What sort of cichild would I be able to keep?

cool freshwater
community
doesn't require having more of the same kind just want one

any ideas anyone?

TL


----------



## kweenshaker (Mar 11, 2006)

what are you keeping it with? The fish in your signature?
Is it the 55 gallon?
How cool is "cool"?


----------



## Grey Legion (Mar 20, 2006)

what do you mean by cool freshwater?

What temp are you keep your tank?

Most cichlids and community fish don't mix to well, i am sure other can recommend species that suit there needs, but I would be very careful what you add.

thanks


----------



## hojimoe (Mar 7, 2008)

some smaller shellies, or yellow labs are quite gentle, however with labs you have to watch your plants as they WILL uproot them or sometimes eat them...

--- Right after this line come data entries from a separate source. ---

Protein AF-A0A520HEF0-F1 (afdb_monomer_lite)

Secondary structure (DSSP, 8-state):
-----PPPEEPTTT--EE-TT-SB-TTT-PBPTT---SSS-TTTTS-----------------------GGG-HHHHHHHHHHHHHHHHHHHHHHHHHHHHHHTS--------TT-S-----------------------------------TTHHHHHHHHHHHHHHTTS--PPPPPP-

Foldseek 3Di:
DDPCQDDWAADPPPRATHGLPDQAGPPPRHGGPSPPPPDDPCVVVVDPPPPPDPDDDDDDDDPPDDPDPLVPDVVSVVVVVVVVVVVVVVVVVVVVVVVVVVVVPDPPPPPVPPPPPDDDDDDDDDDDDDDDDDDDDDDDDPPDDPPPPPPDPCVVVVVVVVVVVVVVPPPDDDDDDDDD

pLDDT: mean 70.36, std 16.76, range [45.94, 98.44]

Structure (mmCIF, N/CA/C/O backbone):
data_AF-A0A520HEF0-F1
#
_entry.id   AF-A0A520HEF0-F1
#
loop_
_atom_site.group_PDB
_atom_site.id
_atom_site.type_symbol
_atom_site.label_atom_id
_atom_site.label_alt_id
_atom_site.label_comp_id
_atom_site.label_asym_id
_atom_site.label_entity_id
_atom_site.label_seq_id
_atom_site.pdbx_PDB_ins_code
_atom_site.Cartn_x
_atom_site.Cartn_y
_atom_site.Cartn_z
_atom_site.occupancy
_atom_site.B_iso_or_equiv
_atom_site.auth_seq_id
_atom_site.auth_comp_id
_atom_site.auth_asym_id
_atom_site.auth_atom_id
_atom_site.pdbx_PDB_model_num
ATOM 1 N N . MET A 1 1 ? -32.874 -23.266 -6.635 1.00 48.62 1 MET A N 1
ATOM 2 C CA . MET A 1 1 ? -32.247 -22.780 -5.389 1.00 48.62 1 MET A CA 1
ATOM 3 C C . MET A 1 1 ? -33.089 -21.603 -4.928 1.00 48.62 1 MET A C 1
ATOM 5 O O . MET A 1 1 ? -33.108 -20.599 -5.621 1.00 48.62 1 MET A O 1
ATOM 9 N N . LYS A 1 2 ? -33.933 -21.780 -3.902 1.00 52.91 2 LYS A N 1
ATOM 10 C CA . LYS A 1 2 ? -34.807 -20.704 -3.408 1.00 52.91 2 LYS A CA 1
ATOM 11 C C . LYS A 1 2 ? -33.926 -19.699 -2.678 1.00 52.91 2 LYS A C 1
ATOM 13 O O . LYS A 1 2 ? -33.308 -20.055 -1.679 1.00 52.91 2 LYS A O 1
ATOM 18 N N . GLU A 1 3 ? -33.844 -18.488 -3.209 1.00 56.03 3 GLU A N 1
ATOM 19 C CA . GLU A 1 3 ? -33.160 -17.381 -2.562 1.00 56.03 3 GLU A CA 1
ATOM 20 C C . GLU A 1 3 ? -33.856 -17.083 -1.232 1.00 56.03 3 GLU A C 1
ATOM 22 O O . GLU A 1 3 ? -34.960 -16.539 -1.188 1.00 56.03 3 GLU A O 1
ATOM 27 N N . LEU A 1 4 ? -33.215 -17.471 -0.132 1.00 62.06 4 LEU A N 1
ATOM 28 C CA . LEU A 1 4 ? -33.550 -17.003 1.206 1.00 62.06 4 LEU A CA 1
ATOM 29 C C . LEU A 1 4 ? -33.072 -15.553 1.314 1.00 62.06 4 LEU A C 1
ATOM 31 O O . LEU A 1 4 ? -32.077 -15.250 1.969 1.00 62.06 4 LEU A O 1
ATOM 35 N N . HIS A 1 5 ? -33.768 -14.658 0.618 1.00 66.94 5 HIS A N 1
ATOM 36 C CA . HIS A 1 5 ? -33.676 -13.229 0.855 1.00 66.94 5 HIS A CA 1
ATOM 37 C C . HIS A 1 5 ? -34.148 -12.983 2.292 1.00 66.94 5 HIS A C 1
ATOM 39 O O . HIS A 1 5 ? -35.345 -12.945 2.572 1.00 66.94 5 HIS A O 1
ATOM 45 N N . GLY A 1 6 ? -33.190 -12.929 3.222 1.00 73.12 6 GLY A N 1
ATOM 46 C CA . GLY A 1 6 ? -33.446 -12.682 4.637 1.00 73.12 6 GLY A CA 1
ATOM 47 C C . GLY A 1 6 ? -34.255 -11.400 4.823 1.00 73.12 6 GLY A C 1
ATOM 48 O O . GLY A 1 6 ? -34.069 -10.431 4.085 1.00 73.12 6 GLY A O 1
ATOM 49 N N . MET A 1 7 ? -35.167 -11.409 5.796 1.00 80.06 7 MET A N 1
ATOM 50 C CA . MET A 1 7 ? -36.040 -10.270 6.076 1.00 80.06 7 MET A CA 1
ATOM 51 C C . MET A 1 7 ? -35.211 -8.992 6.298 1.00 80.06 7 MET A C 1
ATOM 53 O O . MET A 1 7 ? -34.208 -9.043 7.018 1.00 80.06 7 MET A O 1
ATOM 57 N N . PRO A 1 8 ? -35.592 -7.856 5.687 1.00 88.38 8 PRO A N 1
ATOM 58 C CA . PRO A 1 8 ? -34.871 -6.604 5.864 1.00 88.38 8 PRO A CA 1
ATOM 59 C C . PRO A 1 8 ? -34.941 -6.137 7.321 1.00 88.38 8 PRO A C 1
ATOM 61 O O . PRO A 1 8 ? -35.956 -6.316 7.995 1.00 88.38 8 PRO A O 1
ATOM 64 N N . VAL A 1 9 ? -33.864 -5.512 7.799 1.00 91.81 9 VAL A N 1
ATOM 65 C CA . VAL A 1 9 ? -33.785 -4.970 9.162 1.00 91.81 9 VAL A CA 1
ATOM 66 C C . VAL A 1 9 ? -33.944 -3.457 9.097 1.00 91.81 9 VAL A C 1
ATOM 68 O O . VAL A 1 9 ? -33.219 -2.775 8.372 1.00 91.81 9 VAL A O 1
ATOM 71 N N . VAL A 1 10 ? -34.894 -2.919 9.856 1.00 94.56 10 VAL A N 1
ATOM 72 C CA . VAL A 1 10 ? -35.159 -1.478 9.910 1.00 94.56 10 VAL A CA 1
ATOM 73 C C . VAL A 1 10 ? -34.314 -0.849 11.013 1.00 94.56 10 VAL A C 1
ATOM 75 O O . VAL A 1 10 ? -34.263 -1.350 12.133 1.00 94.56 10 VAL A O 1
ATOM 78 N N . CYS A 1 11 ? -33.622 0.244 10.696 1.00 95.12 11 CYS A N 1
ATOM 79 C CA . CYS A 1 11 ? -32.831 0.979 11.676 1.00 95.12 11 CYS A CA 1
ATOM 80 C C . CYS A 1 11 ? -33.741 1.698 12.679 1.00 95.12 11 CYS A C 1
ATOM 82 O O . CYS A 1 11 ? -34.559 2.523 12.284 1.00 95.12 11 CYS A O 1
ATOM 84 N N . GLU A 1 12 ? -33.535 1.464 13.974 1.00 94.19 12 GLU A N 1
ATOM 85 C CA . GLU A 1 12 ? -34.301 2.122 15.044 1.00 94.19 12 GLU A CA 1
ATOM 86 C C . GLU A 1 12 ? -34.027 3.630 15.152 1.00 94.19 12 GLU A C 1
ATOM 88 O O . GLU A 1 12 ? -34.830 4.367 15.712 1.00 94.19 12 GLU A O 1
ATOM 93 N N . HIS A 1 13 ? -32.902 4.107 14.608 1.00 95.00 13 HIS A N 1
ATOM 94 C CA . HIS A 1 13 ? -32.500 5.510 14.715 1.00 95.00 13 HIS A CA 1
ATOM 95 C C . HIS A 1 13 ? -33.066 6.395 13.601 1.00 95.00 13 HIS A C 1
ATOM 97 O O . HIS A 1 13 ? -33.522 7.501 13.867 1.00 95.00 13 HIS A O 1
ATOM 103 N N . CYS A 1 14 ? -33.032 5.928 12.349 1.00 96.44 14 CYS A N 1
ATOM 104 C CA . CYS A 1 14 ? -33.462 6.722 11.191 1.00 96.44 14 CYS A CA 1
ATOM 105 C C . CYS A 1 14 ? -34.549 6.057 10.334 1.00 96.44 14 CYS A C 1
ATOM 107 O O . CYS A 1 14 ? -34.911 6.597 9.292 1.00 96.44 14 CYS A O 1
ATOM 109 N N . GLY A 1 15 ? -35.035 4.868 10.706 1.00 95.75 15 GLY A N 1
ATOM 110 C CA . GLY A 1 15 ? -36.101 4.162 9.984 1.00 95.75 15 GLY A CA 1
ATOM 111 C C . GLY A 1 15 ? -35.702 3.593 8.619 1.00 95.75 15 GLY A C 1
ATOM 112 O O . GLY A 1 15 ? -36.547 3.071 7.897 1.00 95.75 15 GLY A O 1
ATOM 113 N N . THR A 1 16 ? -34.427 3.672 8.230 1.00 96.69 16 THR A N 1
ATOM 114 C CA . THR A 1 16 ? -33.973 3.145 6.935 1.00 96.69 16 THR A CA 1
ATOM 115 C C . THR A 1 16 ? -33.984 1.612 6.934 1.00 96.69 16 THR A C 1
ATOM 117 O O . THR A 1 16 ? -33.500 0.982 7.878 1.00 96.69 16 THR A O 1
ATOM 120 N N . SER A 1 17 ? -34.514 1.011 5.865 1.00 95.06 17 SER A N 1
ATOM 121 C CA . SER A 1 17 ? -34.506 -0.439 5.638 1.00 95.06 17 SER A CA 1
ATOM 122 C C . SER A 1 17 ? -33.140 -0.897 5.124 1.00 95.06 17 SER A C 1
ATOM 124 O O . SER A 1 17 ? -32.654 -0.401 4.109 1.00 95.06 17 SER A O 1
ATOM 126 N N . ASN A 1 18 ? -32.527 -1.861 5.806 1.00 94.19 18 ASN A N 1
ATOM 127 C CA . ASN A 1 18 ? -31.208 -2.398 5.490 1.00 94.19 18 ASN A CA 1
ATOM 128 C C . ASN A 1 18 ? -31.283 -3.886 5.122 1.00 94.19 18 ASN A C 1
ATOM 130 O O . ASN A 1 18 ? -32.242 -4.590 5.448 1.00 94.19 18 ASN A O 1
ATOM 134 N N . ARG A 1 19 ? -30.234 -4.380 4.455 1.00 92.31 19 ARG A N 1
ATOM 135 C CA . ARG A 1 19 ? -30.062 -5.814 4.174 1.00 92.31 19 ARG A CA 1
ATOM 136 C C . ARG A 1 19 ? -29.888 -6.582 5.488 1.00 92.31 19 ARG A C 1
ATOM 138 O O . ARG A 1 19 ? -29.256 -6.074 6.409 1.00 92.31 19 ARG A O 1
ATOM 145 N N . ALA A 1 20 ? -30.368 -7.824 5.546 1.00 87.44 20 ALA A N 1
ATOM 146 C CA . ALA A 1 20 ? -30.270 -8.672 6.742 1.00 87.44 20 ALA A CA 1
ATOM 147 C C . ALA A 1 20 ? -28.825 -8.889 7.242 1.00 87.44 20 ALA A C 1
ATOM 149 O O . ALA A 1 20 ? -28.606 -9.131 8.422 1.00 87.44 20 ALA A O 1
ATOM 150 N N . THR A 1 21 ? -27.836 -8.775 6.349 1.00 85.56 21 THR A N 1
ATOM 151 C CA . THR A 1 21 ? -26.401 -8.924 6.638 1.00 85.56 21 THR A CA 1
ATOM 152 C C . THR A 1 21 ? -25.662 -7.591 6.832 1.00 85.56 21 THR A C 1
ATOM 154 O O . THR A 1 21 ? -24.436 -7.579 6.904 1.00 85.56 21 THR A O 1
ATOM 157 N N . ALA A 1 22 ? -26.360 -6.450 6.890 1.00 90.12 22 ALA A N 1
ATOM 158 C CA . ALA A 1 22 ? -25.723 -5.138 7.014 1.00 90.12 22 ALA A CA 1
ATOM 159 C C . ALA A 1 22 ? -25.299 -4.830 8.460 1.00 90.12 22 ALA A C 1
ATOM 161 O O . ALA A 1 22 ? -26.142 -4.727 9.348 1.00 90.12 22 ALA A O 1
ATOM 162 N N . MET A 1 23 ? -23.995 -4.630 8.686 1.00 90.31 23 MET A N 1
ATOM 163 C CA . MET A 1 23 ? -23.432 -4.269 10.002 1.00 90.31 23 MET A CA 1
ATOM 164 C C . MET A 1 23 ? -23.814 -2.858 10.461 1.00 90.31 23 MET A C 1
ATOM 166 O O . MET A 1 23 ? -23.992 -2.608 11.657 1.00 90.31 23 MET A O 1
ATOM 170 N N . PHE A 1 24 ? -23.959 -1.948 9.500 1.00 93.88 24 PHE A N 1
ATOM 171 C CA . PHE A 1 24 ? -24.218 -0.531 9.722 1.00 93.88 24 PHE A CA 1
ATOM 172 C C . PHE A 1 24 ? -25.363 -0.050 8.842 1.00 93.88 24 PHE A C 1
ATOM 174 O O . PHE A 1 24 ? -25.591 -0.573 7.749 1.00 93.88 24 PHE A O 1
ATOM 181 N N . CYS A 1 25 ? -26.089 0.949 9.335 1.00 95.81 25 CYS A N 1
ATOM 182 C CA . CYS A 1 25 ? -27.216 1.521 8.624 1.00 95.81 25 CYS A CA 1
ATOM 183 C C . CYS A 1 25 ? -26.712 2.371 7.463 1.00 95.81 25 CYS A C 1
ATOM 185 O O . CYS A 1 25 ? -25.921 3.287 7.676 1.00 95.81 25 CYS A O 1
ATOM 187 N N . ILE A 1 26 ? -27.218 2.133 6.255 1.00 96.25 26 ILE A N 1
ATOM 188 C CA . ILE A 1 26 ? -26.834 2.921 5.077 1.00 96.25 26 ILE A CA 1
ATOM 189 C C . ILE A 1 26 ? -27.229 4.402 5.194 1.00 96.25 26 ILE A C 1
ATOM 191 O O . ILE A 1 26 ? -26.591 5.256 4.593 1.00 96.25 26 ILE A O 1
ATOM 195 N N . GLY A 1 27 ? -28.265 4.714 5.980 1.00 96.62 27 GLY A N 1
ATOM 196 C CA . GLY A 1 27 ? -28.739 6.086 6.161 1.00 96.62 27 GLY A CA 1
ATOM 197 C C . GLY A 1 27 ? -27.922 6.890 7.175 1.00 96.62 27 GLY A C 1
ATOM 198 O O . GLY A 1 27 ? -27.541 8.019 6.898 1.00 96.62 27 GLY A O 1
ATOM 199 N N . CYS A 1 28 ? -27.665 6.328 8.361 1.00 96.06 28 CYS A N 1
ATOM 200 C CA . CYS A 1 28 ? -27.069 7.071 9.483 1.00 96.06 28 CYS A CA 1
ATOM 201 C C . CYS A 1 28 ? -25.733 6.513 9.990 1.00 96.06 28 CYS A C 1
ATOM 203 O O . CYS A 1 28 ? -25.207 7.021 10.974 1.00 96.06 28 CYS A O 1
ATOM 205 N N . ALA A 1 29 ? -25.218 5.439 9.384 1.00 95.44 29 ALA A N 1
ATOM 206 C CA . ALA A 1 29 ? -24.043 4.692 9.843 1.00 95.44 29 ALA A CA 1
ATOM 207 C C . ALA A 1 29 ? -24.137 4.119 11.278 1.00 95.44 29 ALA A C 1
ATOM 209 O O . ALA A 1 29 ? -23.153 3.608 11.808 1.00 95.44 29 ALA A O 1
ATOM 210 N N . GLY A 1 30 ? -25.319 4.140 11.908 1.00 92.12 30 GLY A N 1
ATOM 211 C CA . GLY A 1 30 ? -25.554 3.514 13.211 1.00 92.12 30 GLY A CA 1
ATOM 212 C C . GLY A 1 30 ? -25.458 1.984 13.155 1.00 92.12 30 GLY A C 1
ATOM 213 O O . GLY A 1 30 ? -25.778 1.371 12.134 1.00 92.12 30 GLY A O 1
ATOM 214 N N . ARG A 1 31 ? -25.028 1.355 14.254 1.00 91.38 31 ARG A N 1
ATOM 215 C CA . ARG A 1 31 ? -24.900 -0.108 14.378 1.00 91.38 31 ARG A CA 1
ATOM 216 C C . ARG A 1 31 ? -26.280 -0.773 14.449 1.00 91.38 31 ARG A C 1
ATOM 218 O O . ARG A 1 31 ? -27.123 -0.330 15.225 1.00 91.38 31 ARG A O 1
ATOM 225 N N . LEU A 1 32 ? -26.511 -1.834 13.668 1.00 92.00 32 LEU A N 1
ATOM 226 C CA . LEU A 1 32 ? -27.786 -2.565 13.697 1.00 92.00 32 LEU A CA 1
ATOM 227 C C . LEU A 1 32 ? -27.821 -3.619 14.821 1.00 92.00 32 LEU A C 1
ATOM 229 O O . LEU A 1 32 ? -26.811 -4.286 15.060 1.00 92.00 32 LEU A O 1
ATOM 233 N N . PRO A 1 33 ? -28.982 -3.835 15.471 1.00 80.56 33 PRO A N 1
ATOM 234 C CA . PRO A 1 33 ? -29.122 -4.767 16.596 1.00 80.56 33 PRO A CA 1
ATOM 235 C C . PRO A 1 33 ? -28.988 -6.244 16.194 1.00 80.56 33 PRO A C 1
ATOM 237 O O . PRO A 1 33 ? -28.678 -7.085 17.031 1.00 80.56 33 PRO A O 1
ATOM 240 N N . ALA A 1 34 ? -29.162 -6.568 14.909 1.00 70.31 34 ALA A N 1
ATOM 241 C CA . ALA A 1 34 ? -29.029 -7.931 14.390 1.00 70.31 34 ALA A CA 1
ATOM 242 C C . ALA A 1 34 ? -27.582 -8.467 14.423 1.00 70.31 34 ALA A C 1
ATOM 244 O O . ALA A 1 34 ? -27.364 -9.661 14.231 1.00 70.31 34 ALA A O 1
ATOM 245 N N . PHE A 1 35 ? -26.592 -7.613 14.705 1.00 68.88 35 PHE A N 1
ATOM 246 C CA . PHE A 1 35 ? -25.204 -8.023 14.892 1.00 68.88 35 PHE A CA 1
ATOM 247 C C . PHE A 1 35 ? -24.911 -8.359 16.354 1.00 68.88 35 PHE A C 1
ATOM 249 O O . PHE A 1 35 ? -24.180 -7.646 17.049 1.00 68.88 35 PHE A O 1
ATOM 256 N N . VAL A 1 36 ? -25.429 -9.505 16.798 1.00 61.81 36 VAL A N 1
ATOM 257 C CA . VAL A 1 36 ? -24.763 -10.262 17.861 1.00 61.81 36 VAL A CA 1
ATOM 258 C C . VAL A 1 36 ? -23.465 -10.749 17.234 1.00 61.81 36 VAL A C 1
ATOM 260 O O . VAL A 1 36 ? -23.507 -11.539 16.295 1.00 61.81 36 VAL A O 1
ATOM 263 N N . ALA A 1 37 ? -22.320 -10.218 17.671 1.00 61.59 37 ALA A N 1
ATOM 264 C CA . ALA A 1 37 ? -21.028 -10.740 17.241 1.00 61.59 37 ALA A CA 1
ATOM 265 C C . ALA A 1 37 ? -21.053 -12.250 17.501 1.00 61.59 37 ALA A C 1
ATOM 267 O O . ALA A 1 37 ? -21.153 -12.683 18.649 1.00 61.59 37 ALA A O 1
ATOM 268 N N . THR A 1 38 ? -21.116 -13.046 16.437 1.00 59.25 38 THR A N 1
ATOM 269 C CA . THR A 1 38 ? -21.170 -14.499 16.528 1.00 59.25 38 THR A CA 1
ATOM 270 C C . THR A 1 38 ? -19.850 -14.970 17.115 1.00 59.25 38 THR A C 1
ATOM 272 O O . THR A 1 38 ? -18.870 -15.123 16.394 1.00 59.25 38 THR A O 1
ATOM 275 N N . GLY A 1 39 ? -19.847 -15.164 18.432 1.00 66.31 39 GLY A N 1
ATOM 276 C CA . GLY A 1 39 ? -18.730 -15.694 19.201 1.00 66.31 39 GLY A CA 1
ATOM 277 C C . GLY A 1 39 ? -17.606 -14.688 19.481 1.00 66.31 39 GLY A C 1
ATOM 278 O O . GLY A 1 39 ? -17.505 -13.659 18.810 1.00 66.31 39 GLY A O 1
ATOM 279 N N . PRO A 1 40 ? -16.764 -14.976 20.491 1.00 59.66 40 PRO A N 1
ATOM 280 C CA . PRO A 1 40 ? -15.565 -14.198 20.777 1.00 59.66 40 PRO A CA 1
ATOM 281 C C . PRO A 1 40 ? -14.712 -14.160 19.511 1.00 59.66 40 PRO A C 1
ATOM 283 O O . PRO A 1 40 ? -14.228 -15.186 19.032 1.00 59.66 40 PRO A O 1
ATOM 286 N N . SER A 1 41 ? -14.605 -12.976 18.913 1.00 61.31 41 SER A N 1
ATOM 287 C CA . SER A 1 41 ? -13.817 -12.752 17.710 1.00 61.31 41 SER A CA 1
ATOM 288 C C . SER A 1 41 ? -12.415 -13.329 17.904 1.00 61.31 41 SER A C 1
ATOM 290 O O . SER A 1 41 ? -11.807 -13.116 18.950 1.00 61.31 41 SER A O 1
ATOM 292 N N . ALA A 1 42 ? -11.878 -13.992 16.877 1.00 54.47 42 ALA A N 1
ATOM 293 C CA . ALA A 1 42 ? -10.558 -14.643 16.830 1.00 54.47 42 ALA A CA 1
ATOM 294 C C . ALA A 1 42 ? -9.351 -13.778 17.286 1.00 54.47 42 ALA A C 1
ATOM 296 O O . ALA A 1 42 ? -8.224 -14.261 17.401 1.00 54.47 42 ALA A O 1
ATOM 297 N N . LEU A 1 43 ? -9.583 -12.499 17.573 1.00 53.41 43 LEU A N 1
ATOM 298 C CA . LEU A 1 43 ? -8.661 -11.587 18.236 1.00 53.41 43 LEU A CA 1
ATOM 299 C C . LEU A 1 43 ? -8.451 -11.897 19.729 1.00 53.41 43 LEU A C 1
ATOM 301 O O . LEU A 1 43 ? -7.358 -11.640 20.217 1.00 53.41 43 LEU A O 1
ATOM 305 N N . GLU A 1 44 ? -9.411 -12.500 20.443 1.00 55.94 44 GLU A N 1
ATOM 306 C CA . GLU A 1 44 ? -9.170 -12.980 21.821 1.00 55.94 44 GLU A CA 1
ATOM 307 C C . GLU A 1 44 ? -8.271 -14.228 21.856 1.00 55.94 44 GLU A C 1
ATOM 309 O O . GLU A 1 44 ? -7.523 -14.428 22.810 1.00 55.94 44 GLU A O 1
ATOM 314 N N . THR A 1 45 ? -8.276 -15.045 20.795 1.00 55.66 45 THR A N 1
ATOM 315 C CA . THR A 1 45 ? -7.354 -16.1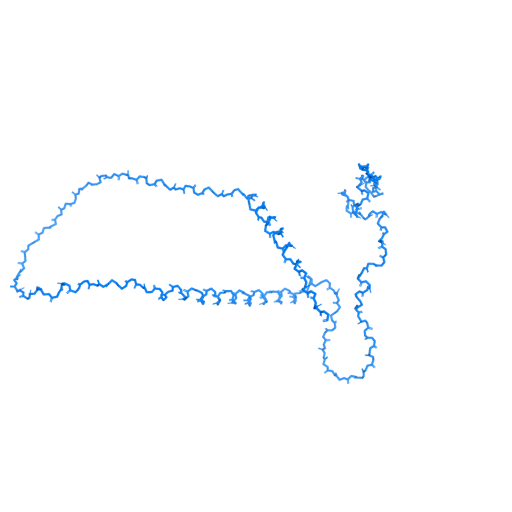87 20.652 1.00 55.66 45 THR A CA 1
ATOM 316 C C . THR A 1 45 ? -5.948 -15.783 20.212 1.00 55.66 45 THR A C 1
ATOM 318 O O . THR A 1 45 ? -5.000 -16.535 20.435 1.00 55.66 45 THR A O 1
ATOM 321 N N . LEU A 1 46 ? -5.773 -14.584 19.646 1.00 56.09 46 LEU A N 1
ATOM 322 C CA . LEU A 1 46 ? -4.458 -13.972 19.460 1.00 56.09 46 LEU A CA 1
ATOM 323 C C . LEU A 1 46 ? -4.040 -13.322 20.778 1.00 56.09 46 LEU A C 1
ATOM 325 O O . LEU A 1 46 ? -4.020 -12.102 20.921 1.00 56.09 46 LEU A O 1
ATOM 329 N N . GLY A 1 47 ? -3.737 -14.182 21.751 1.00 50.06 47 GLY A N 1
ATOM 330 C CA . GLY A 1 47 ? -3.235 -13.817 23.063 1.00 50.06 47 GLY A CA 1
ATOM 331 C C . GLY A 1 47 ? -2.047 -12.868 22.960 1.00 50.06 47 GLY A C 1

shellies i don't have much exp, but believe they would be fine


----------



## t2lieu (Feb 26, 2008)

whoops haha.. between 21-23


----------



## Pablo (Mar 27, 2006)

Nope. Get a heater. 

Maybe Geophagus Braziliensis, if you can find it-- but if youre not using a heater you wont have a very stable temp


----------



## Enki (Mar 26, 2008)

Ya, you need a heater for your cichlids, they are tropical fish.

ummm suggestion wise, i think any of the large cichlid would be too aggressive for the community tank. try some of the smaller cichlids..like the blue ram and the gold ram.


----------



## Riceburner (Mar 14, 2008)

Had a couple of tetras in the tank when the Jacks moved in.......HAD. 

Though one loach survives....living under the rocks.


----------